=== Section Start ===

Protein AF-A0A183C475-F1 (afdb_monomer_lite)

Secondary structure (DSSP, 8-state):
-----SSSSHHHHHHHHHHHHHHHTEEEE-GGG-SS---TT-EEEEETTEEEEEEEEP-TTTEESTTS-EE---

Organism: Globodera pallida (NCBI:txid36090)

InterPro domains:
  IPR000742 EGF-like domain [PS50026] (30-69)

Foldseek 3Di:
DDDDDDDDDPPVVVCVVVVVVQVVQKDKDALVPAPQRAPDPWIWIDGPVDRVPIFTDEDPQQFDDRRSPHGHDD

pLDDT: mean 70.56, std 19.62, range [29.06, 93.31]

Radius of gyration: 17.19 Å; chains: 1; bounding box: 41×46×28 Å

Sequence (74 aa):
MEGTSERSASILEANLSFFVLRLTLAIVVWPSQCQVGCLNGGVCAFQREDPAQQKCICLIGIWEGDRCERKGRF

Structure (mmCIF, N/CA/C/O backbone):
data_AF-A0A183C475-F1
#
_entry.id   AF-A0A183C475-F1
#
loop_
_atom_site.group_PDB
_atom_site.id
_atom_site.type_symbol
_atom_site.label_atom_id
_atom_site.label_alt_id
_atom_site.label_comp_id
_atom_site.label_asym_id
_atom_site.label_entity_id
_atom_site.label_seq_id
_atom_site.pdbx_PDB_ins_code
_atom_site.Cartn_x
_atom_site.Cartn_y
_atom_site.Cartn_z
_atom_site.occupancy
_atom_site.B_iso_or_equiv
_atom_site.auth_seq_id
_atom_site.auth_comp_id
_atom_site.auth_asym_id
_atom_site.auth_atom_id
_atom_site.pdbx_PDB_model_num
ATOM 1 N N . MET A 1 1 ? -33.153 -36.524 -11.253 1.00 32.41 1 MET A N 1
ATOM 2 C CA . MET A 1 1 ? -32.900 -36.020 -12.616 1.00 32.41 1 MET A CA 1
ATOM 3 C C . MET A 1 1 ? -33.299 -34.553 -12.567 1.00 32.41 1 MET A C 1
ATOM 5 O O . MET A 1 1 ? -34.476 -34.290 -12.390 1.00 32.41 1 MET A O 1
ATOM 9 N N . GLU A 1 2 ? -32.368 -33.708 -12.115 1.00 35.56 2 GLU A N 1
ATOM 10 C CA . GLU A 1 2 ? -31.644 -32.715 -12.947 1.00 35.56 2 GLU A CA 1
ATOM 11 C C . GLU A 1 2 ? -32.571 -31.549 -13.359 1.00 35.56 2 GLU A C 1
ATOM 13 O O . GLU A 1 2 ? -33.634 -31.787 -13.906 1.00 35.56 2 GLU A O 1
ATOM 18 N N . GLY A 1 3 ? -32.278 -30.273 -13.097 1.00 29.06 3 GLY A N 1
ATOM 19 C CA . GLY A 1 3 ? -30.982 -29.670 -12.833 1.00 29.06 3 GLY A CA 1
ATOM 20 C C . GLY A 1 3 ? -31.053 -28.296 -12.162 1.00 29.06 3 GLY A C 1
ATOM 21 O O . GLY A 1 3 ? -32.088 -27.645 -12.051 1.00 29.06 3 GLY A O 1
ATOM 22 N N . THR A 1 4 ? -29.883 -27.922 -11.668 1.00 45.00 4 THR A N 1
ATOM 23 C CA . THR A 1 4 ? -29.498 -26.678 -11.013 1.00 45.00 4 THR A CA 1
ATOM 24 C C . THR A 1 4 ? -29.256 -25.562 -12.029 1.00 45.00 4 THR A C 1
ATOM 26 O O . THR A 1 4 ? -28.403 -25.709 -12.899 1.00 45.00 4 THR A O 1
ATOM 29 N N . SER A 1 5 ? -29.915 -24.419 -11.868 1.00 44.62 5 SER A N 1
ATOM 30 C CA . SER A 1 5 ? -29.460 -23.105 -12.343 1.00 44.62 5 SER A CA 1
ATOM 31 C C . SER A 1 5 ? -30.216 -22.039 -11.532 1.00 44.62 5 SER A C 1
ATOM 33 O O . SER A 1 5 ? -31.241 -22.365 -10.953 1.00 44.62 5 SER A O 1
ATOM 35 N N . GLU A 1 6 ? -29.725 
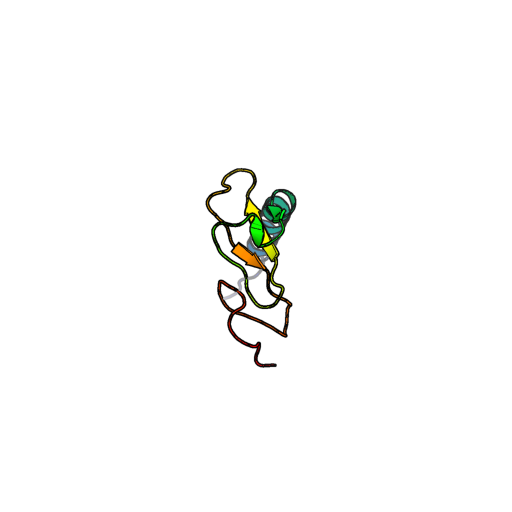-20.800 -11.453 1.00 40.94 6 GLU A N 1
ATOM 36 C CA . GLU A 1 6 ? -30.378 -19.619 -10.824 1.00 40.94 6 GLU A CA 1
ATOM 37 C C . GLU A 1 6 ? -30.029 -19.207 -9.368 1.00 40.94 6 GLU A C 1
ATOM 39 O O . GLU A 1 6 ? -30.726 -18.366 -8.807 1.00 40.94 6 GLU A O 1
ATOM 44 N N . ARG A 1 7 ? -28.934 -19.664 -8.729 1.00 40.56 7 ARG A N 1
ATOM 45 C CA . ARG A 1 7 ? -28.517 -19.106 -7.403 1.00 40.56 7 ARG A CA 1
ATOM 46 C C . ARG A 1 7 ? -27.158 -18.397 -7.324 1.00 40.56 7 ARG A C 1
ATOM 48 O O . ARG A 1 7 ? -26.801 -17.912 -6.255 1.00 40.56 7 ARG A O 1
ATOM 55 N N . SER A 1 8 ? -26.420 -18.257 -8.424 1.00 39.41 8 SER A N 1
ATOM 56 C CA . SER A 1 8 ? -25.016 -17.800 -8.361 1.00 39.41 8 SER A CA 1
ATOM 57 C C . SER A 1 8 ? -24.773 -16.316 -8.682 1.00 39.41 8 SER A C 1
ATOM 59 O O . SER A 1 8 ? -23.641 -15.862 -8.551 1.00 39.41 8 SER A O 1
ATOM 61 N N . ALA A 1 9 ? -25.787 -15.540 -9.081 1.00 37.47 9 ALA A N 1
ATOM 62 C CA . ALA A 1 9 ? -25.571 -14.176 -9.590 1.00 37.47 9 ALA A CA 1
ATOM 63 C C . ALA A 1 9 ? -25.565 -13.063 -8.517 1.00 37.47 9 ALA A C 1
ATOM 65 O O . ALA A 1 9 ? -25.014 -11.996 -8.758 1.00 37.47 9 ALA A O 1
ATOM 66 N N . SER A
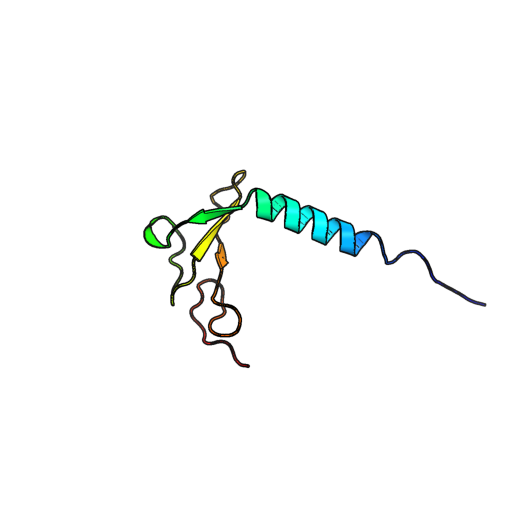 1 10 ? -26.126 -13.278 -7.321 1.00 33.91 10 SER A N 1
ATOM 67 C CA . SER A 1 10 ? -26.327 -12.184 -6.344 1.00 33.91 10 SER A CA 1
ATOM 68 C C . SER A 1 10 ? -25.204 -12.007 -5.312 1.00 33.91 10 SER A C 1
ATOM 70 O O . SER A 1 10 ? -25.119 -10.961 -4.675 1.00 33.91 10 SER A O 1
ATOM 72 N N . ILE A 1 11 ? -24.321 -12.995 -5.130 1.00 44.72 11 ILE A N 1
ATOM 73 C CA . ILE A 1 11 ? -23.240 -12.921 -4.125 1.00 44.72 11 ILE A CA 1
ATOM 74 C C . ILE A 1 11 ? -22.018 -12.165 -4.679 1.00 44.72 11 ILE A C 1
ATOM 76 O O . ILE A 1 11 ? -21.326 -11.476 -3.927 1.00 44.72 11 ILE A O 1
ATOM 80 N N . LEU A 1 12 ? -21.771 -12.231 -5.994 1.00 40.19 12 LEU A N 1
ATOM 81 C CA . LEU A 1 12 ? -20.664 -11.515 -6.639 1.00 40.19 12 LEU A CA 1
ATOM 82 C C . LEU A 1 12 ? -20.939 -10.000 -6.714 1.00 40.19 12 LEU A C 1
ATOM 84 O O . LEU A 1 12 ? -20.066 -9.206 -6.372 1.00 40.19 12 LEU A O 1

=== Section End ===

▶ **Instructions for the task**: Could the entries above be retyped exactly, with the pictures left out?

▶ **Task solution**:
Protein AF-A0A183C475-F1 (afdb_monomer_lite)

Secondary structure (DSSP, 8-state):
-----SSSSHHHHHHHHHHHHHHHTEEEE-GGG-SS---TT-EEEEETTEEEEEEEEP-TTTEESTTS-EE---

Organism: Globodera pallida (NCBI:txid36090)

InterPro domains:
  IPR000742 EGF-like domain [PS50026] (30-69)

Foldseek 3Di:
DDDDDDDDDPPVVVCVVVVVVQVVQKDKDALVPAPQRAPDPWIWIDGPVDRVPIFTDEDPQQFDDRRSPHGHDD

pLDDT: mean 70.56, std 19.62, range [29.06, 93.31]

Radius of gyration: 17.19 Å; chains: 1; bounding box: 41×46×28 Å

Sequence (74 aa):
MEGTSERSASILEANLSFFVLRLTLAIVVWPSQCQVGCLNGGVCAFQREDPAQQKCICLIGIWEGDRCERKGRF

Structure (mmCIF, N/CA/C/O backbone):
data_AF-A0A183C475-F1
#
_entry.id   AF-A0A183C475-F1
#
loop_
_atom_site.group_PDB
_atom_site.id
_atom_site.type_symbol
_atom_site.label_atom_id
_atom_site.label_alt_id
_atom_site.label_comp_id
_atom_site.label_asym_id
_atom_site.label_entity_id
_atom_site.label_seq_id
_atom_site.pdbx_PDB_ins_code
_atom_site.Cartn_x
_atom_site.Cartn_y
_atom_site.Cartn_z
_atom_site.occupancy
_atom_site.B_iso_or_equiv
_atom_site.auth_seq_id
_atom_site.auth_comp_id
_atom_site.auth_asym_id
_atom_site.auth_atom_id
_atom_site.pdbx_PDB_model_num
ATOM 1 N N . MET A 1 1 ? -33.153 -36.524 -11.253 1.00 32.41 1 MET A N 1
ATOM 2 C CA . MET A 1 1 ? -32.900 -36.020 -12.616 1.00 32.41 1 MET A CA 1
ATOM 3 C C . MET A 1 1 ? -33.299 -34.553 -12.567 1.00 32.41 1 MET A C 1
ATOM 5 O O . MET A 1 1 ? -34.476 -34.290 -12.390 1.00 32.41 1 MET A O 1
ATOM 9 N N . GLU A 1 2 ? -32.368 -33.708 -12.115 1.00 35.56 2 GLU A N 1
ATOM 10 C CA . GLU A 1 2 ? -31.644 -32.715 -12.947 1.00 35.56 2 GLU A CA 1
ATOM 11 C C . GLU A 1 2 ? -32.571 -31.549 -13.359 1.00 35.56 2 GLU A C 1
ATOM 13 O O . GLU A 1 2 ? -33.634 -31.787 -13.906 1.00 35.56 2 GLU A O 1
ATOM 18 N N . GLY A 1 3 ? -32.278 -30.273 -13.097 1.00 29.06 3 GLY A N 1
ATOM 19 C CA . GLY A 1 3 ? -30.982 -29.670 -12.833 1.00 29.06 3 GLY A CA 1
ATOM 20 C C . GLY A 1 3 ? -31.053 -28.296 -12.162 1.00 29.06 3 GLY A C 1
ATOM 21 O O . GLY A 1 3 ? -32.088 -27.645 -12.051 1.00 29.06 3 GLY A O 1
ATOM 22 N N . THR A 1 4 ? -29.883 -27.922 -11.668 1.00 45.00 4 THR A N 1
ATOM 23 C CA . THR A 1 4 ? -29.498 -26.678 -11.013 1.00 45.00 4 THR A CA 1
ATOM 24 C C . THR A 1 4 ? -29.256 -25.562 -12.029 1.00 45.00 4 THR A C 1
ATOM 26 O O . THR A 1 4 ? -28.403 -25.709 -12.899 1.00 45.00 4 THR A O 1
ATOM 29 N N . SER A 1 5 ? -29.915 -24.419 -11.868 1.00 44.62 5 SER A N 1
ATOM 30 C CA . SER A 1 5 ? -29.460 -23.105 -12.343 1.00 44.62 5 SER A CA 1
ATOM 31 C C . SER A 1 5 ? -30.216 -22.039 -11.532 1.00 44.62 5 SER A C 1
ATOM 33 O O . SER A 1 5 ? -31.241 -22.365 -10.953 1.00 44.62 5 SER A O 1
ATOM 35 N N . GLU A 1 6 ? -29.725 
-20.800 -11.453 1.00 40.94 6 GLU A N 1
ATOM 36 C CA . GLU A 1 6 ? -30.378 -19.619 -10.824 1.00 40.94 6 GLU A CA 1
ATOM 37 C C . GLU A 1 6 ? -30.029 -19.207 -9.368 1.00 40.94 6 GLU A C 1
ATOM 39 O O . GLU A 1 6 ? -30.726 -18.366 -8.807 1.00 40.94 6 GLU A O 1
ATOM 44 N N . ARG A 1 7 ? -28.934 -19.664 -8.729 1.00 40.56 7 ARG A N 1
ATOM 45 C CA . ARG A 1 7 ? -28.517 -19.106 -7.403 1.00 40.56 7 ARG A CA 1
ATOM 46 C C . ARG A 1 7 ? -27.158 -18.397 -7.324 1.00 40.56 7 ARG A C 1
ATOM 48 O O . ARG A 1 7 ? -26.801 -17.912 -6.255 1.00 40.56 7 ARG A O 1
ATOM 55 N N . SER A 1 8 ? -26.420 -18.257 -8.424 1.00 39.41 8 SER A N 1
ATOM 56 C CA . SER A 1 8 ? -25.016 -17.800 -8.361 1.00 39.41 8 SER A CA 1
ATOM 57 C C . SER A 1 8 ? -24.773 -16.316 -8.682 1.00 39.41 8 SER A C 1
ATOM 59 O O . SER A 1 8 ? -23.641 -15.862 -8.551 1.00 39.41 8 SER A O 1
ATOM 61 N N . ALA A 1 9 ? -25.787 -15.540 -9.081 1.00 37.47 9 ALA A N 1
ATOM 62 C CA . ALA A 1 9 ? -25.571 -14.176 -9.590 1.00 37.47 9 ALA A CA 1
ATOM 63 C C . ALA A 1 9 ? -25.565 -13.063 -8.517 1.00 37.47 9 ALA A C 1
ATOM 65 O O . ALA A 1 9 ? -25.014 -11.996 -8.758 1.00 37.47 9 ALA A O 1
ATOM 66 N N . SER A
 1 10 ? -26.126 -13.278 -7.321 1.00 33.91 10 SER A N 1
ATOM 67 C CA . SER A 1 10 ? -26.327 -12.184 -6.344 1.00 33.91 10 SER A CA 1
ATOM 68 C C . SER A 1 10 ? -25.204 -12.007 -5.312 1.00 33.91 10 SER A C 1
ATOM 70 O O . SER A 1 10 ? -25.119 -10.961 -4.675 1.00 33.91 10 SER A O 1
ATOM 72 N N . ILE A 1 11 ? -24.321 -12.995 -5.130 1.00 44.72 11 ILE A N 1
ATOM 73 C CA . ILE A 1 11 ? -23.240 -12.921 -4.125 1.00 44.72 11 ILE A CA 1
ATOM 74 C C . ILE A 1 11 ? -22.018 -12.165 -4.679 1.00 44.72 11 ILE A C 1
ATOM 76 O O . ILE A 1 11 ? -21.326 -11.476 -3.927 1.00 44.72 11 ILE A O 1
ATOM 80 N N . LEU A 1 12 ? -21.771 -12.231 -5.994 1.00 40.19 12 LEU A N 1
ATOM 81 C CA . LEU A 1 12 ? -20.664 -11.515 -6.639 1.00 40.19 12 LEU A CA 1
ATOM 82 C C . LEU A 1 12 ? -20.939 -10.000 -6.714 1.00 40.19 12 LEU A C 1
ATOM 84 O O . LEU A 1 12 ? -20.066 -9.206 -6.372 1.00 40.19 12 LEU A O 1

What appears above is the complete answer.